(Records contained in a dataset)
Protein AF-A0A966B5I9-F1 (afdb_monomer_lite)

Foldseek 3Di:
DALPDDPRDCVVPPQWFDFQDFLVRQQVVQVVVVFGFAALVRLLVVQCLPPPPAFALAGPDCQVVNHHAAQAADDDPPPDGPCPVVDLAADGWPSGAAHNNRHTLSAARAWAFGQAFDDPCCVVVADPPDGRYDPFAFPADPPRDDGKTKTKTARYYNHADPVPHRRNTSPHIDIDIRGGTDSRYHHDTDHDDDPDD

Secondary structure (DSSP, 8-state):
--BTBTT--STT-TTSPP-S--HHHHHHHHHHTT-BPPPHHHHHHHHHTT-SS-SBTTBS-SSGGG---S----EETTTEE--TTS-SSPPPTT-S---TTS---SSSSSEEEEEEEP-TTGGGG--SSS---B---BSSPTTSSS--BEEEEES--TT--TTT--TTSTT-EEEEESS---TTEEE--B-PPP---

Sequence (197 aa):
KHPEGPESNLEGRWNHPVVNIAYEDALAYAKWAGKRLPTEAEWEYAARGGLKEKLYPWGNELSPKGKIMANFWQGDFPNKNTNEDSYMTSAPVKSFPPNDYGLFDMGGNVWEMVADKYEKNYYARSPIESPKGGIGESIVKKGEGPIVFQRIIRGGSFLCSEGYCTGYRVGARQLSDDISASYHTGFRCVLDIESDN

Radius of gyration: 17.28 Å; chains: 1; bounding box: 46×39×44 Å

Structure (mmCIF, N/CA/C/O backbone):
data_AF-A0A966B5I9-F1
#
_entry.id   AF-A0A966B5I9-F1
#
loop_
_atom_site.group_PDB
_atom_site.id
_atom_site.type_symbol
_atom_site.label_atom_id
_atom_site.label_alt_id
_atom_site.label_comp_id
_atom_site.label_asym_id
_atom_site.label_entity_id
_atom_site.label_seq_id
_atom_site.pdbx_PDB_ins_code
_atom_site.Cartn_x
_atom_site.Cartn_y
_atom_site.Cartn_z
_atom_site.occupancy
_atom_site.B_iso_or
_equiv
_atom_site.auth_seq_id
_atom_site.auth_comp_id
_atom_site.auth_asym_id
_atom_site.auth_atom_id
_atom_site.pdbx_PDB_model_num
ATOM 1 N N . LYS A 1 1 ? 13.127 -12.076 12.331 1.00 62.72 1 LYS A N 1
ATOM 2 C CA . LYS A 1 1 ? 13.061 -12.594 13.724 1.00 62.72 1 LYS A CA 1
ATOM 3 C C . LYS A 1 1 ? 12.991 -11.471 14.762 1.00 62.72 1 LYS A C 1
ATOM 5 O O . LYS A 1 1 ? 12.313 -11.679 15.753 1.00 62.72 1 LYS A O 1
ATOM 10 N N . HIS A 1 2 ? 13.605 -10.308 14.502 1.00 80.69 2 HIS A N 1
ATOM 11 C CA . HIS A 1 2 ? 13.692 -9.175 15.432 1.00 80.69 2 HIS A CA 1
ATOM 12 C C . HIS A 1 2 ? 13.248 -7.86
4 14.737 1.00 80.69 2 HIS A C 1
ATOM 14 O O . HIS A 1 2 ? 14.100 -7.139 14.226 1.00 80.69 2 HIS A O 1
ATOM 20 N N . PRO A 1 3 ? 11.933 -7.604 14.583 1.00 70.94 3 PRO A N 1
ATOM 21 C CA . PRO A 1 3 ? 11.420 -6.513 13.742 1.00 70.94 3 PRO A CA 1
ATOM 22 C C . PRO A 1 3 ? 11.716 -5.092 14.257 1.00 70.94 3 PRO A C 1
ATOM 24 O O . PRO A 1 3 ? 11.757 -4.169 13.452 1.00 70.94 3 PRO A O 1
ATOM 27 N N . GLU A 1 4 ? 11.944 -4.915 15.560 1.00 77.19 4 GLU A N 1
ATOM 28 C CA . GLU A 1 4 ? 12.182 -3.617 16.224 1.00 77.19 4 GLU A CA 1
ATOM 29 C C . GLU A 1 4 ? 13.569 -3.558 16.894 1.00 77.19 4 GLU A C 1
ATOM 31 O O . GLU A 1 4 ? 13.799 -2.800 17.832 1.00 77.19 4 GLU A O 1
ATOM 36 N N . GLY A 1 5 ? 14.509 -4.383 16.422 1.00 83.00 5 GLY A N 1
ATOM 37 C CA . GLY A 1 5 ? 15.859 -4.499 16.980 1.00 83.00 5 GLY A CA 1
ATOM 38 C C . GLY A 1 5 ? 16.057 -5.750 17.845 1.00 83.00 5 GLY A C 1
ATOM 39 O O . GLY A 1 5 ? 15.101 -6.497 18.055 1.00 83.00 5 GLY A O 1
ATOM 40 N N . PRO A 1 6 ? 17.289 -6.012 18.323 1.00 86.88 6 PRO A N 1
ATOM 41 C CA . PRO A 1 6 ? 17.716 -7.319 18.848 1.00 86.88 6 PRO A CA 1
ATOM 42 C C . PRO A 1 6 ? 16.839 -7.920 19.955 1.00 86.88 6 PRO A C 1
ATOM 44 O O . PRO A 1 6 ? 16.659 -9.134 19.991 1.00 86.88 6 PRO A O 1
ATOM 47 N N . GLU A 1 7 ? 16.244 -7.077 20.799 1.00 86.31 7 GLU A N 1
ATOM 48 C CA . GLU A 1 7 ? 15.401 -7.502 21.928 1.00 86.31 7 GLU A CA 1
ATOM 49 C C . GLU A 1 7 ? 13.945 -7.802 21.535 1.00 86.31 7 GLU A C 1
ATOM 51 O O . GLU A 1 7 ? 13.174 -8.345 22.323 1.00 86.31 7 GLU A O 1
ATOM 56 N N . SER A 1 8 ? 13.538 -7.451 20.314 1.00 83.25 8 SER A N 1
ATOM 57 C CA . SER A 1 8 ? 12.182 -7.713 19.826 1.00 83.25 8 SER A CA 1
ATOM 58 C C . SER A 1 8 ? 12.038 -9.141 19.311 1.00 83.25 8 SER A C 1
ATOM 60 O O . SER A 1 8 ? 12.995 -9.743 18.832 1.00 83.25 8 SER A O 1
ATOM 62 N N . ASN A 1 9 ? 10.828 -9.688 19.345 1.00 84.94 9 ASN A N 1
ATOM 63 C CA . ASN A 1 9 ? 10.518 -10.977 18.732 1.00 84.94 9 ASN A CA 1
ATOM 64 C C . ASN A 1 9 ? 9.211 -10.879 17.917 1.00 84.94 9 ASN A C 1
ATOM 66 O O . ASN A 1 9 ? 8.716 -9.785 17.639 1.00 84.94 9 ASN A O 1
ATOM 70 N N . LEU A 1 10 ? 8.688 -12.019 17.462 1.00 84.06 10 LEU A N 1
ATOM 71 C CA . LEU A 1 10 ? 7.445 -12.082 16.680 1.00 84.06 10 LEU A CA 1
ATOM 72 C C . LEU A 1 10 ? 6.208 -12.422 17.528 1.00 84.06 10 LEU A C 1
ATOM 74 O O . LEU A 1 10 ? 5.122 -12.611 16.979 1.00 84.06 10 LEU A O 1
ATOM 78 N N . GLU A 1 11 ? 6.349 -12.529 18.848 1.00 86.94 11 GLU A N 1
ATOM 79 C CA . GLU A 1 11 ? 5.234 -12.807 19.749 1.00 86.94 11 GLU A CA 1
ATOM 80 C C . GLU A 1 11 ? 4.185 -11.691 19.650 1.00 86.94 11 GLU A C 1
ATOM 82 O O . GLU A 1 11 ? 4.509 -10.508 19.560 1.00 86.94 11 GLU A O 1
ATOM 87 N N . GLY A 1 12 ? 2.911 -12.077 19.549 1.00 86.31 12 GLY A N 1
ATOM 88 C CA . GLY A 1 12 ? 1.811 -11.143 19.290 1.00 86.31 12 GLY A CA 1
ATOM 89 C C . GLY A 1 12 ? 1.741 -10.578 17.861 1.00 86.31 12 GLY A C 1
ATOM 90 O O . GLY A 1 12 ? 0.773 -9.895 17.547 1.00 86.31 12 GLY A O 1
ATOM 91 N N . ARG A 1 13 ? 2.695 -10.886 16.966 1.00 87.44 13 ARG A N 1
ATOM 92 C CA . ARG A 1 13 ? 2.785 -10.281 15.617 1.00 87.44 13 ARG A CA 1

==

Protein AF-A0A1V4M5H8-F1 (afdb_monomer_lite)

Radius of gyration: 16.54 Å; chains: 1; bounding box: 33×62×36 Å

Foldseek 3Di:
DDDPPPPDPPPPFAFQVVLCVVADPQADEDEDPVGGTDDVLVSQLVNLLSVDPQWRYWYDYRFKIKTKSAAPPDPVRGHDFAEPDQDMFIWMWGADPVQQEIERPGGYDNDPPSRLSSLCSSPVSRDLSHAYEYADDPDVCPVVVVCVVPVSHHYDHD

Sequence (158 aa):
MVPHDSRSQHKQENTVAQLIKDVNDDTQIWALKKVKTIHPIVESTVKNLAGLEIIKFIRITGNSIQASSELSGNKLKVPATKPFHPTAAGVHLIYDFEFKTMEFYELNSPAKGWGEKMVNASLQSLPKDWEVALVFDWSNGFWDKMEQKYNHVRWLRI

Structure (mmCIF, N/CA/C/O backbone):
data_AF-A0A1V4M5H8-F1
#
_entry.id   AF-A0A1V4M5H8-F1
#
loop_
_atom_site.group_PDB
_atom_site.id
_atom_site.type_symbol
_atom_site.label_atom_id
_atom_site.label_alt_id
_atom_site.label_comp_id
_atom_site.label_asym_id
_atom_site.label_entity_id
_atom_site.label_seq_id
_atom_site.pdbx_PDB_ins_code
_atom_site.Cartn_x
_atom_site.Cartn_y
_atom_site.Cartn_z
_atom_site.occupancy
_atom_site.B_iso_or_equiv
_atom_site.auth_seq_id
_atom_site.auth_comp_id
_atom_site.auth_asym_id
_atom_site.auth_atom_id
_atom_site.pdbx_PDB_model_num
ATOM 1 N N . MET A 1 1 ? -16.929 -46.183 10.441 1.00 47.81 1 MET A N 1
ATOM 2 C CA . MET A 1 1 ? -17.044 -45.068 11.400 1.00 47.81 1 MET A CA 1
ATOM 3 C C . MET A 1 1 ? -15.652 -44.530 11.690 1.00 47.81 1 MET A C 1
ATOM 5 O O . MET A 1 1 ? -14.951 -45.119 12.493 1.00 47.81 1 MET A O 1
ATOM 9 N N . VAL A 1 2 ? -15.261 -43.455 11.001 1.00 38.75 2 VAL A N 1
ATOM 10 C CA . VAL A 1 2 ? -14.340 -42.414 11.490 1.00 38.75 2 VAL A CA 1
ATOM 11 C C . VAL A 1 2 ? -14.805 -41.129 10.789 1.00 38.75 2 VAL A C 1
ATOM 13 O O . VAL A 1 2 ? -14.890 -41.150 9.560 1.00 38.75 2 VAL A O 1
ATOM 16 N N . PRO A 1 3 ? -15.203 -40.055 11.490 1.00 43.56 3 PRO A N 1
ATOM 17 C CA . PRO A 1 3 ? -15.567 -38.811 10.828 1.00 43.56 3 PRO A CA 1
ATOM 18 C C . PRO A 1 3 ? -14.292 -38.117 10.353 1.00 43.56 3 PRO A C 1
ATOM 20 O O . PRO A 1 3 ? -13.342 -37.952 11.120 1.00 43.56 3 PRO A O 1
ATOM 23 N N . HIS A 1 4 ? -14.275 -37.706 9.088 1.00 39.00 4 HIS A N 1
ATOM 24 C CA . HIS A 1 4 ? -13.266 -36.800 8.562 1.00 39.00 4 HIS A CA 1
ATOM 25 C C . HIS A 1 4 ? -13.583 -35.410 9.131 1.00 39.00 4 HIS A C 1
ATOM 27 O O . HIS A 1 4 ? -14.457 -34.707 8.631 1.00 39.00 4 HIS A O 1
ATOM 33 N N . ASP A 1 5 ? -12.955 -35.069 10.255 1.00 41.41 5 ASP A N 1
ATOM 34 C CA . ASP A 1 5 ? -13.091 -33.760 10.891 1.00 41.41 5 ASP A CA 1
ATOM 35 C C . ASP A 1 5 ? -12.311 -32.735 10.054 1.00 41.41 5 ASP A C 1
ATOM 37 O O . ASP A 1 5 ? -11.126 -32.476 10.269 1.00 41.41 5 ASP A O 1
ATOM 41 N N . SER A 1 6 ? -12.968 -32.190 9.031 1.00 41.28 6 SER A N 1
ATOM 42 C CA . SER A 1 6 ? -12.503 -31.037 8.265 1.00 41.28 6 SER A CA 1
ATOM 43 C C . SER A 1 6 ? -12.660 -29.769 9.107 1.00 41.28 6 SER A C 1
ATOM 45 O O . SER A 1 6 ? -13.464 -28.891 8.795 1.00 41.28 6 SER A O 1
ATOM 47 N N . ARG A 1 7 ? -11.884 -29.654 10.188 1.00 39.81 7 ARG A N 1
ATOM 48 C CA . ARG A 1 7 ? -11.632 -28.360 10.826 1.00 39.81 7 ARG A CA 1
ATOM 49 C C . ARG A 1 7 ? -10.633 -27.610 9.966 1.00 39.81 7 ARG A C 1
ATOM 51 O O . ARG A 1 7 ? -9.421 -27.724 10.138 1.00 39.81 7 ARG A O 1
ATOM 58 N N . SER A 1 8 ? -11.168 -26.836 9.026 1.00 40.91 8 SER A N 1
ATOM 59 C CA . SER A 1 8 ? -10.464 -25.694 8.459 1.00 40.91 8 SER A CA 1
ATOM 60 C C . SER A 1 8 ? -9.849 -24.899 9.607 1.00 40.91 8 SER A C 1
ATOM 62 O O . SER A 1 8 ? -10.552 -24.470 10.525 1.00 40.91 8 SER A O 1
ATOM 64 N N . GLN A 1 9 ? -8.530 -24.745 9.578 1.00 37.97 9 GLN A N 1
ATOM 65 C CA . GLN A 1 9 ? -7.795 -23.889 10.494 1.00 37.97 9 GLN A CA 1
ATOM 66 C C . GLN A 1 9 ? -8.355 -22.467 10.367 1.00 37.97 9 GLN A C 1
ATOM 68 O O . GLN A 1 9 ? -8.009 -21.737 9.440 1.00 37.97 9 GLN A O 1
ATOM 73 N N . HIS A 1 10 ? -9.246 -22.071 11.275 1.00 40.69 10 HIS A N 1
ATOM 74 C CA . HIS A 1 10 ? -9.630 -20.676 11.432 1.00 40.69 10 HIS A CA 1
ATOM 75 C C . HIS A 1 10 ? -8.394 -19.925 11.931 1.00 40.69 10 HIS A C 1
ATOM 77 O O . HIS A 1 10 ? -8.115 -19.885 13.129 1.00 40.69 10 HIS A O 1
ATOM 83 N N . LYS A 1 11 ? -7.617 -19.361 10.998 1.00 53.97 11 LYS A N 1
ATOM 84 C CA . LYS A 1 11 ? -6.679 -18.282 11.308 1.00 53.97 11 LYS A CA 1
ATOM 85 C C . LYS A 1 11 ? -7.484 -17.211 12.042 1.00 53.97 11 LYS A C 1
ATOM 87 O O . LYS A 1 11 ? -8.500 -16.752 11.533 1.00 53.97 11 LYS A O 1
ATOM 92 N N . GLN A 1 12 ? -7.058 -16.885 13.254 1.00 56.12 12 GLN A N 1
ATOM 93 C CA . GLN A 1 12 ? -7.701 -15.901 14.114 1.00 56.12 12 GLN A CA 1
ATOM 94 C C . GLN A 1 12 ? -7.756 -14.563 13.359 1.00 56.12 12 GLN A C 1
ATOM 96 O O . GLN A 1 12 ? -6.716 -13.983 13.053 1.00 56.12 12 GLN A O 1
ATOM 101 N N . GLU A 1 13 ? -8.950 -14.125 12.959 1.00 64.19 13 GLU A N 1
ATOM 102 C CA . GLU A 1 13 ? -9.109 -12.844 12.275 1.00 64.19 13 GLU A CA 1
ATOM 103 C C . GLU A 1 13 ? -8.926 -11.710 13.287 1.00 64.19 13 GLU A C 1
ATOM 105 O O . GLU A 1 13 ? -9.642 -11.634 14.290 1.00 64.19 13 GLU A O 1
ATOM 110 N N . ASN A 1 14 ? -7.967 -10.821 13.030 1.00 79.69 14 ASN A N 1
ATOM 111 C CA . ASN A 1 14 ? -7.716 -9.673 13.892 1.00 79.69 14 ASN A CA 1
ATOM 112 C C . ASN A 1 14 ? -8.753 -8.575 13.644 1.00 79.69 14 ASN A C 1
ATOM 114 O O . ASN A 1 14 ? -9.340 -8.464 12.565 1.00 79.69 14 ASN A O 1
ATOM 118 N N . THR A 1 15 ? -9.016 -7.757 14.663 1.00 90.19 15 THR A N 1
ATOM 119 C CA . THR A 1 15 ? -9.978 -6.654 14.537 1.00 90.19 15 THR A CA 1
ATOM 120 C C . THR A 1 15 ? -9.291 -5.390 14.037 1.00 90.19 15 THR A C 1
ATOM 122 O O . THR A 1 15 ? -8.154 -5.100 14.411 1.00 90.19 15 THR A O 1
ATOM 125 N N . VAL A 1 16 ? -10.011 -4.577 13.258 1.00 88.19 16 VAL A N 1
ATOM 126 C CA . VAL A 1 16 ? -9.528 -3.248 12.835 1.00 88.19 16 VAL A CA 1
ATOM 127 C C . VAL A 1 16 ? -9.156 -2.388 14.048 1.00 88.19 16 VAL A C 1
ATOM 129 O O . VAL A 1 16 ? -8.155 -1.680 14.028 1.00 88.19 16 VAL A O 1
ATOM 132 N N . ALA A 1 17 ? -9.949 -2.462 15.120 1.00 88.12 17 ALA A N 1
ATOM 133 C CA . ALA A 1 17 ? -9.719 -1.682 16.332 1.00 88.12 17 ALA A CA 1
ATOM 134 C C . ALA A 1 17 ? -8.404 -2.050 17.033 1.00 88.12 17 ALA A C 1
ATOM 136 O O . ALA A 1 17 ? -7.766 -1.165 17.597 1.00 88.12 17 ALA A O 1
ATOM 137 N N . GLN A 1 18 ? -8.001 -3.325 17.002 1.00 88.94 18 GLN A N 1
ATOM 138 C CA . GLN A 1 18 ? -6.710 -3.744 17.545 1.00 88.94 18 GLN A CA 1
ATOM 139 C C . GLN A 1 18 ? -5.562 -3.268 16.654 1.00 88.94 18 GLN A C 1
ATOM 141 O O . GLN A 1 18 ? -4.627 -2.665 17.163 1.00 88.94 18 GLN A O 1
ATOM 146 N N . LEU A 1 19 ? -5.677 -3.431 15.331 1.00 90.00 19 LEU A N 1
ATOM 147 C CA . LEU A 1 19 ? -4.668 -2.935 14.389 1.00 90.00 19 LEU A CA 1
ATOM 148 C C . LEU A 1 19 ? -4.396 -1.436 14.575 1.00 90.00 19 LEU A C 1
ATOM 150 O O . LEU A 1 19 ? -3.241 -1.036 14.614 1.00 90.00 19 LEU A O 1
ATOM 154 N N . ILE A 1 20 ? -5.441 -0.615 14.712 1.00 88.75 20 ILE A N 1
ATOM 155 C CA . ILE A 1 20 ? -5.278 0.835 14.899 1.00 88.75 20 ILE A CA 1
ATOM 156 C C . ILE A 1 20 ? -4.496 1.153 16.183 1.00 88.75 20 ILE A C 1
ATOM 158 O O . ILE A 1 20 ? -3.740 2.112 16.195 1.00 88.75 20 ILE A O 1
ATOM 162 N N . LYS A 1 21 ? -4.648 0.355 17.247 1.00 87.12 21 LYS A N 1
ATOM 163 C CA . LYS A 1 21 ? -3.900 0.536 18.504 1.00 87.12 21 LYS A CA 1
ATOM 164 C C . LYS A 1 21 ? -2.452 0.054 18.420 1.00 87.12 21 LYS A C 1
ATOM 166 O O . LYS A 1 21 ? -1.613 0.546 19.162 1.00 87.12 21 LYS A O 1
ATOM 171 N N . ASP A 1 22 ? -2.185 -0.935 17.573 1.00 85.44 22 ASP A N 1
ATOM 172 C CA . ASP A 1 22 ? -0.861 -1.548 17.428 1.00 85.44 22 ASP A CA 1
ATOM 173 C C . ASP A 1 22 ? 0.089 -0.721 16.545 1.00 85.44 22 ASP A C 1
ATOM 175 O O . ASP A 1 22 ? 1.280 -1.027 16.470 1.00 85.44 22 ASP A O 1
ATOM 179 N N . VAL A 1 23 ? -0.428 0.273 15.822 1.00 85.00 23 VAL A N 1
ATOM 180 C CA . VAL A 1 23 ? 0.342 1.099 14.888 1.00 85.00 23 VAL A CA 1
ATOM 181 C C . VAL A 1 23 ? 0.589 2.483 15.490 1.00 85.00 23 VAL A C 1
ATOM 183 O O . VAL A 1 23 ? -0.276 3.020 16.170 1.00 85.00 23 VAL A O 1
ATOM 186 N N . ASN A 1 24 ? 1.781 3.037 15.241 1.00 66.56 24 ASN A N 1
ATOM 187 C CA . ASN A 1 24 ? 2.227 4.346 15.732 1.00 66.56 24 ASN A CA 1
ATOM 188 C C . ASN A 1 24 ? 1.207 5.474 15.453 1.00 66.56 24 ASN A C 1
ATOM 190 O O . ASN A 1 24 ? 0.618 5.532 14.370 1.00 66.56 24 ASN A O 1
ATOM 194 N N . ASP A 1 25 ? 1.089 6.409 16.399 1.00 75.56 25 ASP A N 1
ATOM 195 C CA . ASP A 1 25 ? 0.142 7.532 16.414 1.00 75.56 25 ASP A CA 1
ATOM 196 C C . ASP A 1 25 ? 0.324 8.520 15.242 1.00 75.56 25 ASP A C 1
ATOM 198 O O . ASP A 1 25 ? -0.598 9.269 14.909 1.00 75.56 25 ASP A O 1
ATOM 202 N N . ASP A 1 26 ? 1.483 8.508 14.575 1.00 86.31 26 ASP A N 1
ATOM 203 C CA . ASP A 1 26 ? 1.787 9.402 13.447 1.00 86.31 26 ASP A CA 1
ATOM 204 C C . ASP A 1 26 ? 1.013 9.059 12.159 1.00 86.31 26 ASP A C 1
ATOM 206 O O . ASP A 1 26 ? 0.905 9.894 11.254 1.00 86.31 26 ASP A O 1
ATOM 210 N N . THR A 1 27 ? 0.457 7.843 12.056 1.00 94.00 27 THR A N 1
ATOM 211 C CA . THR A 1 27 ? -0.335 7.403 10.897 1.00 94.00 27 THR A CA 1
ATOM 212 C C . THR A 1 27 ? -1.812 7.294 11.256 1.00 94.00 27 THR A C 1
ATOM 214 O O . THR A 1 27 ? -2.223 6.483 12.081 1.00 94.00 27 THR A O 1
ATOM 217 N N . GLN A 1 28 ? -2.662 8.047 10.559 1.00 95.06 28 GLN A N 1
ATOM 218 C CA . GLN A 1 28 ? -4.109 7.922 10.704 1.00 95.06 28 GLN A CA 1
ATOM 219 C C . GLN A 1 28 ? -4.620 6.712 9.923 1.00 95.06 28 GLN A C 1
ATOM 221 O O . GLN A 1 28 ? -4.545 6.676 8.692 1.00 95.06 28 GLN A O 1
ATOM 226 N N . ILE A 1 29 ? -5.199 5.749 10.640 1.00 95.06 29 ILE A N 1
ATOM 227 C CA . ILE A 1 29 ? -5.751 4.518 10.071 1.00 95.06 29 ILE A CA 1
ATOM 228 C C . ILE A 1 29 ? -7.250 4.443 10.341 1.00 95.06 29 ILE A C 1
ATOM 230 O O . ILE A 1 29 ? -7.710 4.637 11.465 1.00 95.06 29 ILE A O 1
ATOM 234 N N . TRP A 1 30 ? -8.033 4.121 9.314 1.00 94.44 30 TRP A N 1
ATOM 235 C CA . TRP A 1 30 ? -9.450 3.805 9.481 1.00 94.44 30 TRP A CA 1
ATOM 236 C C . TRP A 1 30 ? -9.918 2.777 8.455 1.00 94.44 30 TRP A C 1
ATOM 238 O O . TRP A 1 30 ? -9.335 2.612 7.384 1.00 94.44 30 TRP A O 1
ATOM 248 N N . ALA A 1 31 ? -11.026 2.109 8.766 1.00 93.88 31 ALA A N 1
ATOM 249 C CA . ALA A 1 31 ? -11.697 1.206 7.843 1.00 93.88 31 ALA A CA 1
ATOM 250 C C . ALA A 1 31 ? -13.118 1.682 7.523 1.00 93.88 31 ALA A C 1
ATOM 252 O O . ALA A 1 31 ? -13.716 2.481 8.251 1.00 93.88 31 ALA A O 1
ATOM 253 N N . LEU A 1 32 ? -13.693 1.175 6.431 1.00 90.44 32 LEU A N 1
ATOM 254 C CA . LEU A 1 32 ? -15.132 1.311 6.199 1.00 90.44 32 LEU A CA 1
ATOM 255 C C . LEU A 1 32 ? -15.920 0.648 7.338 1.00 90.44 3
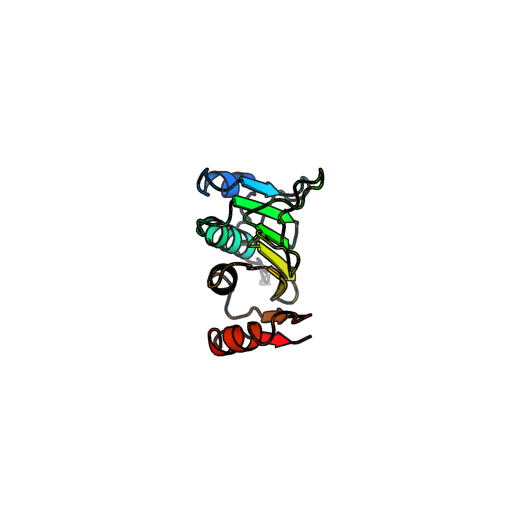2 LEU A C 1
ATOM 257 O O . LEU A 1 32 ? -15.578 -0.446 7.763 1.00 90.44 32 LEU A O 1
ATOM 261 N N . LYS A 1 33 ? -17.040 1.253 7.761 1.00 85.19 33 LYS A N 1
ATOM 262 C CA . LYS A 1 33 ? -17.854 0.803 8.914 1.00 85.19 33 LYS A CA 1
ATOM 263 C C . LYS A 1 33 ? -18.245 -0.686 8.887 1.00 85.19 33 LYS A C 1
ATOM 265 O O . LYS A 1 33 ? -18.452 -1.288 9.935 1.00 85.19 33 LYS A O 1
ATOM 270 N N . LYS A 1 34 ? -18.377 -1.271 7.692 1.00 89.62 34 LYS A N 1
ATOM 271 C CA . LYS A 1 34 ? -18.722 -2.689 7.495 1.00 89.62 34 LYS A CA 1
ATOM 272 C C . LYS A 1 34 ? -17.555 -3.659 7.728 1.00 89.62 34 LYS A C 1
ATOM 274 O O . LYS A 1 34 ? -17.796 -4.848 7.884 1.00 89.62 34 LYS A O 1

> TASK DESCRIPTION: Starting at the line above that contains "ATOM 146 N N", repeat each line exactly up to and including the line that contains "ATOM 156 C C", and stop there.

> TASK OUTPUT:
ATOM 146 N N . LEU A 1 19 ? -5.677 -3.431 15.331 1.00 90.00 19 LEU A N 1
ATOM 147 C CA . LEU A 1 19 ? -4.668 -2.935 14.389 1.00 90.00 19 LEU A CA 1
ATOM 148 C C . LEU A 1 19 ? -4.396 -1.436 14.575 1.00 90.00 19 LEU A C 1
ATOM 150 O O . LEU A 1 19 ? -3.241 -1.036 14.614 1.00 90.00 19 LEU A O 1
ATOM 154 N N . ILE A 1 20 ? -5.441 -0.615 14.712 1.00 88.75 20 ILE A N 1
ATOM 155 C CA . ILE A 1 20 ? -5.278 0.835 14.899 1.00 88.75 20 ILE A CA 1
ATOM 156 C C . ILE A 1 20 ? -4.496 1.153 16.183 1.00 88.75 20 ILE A C 1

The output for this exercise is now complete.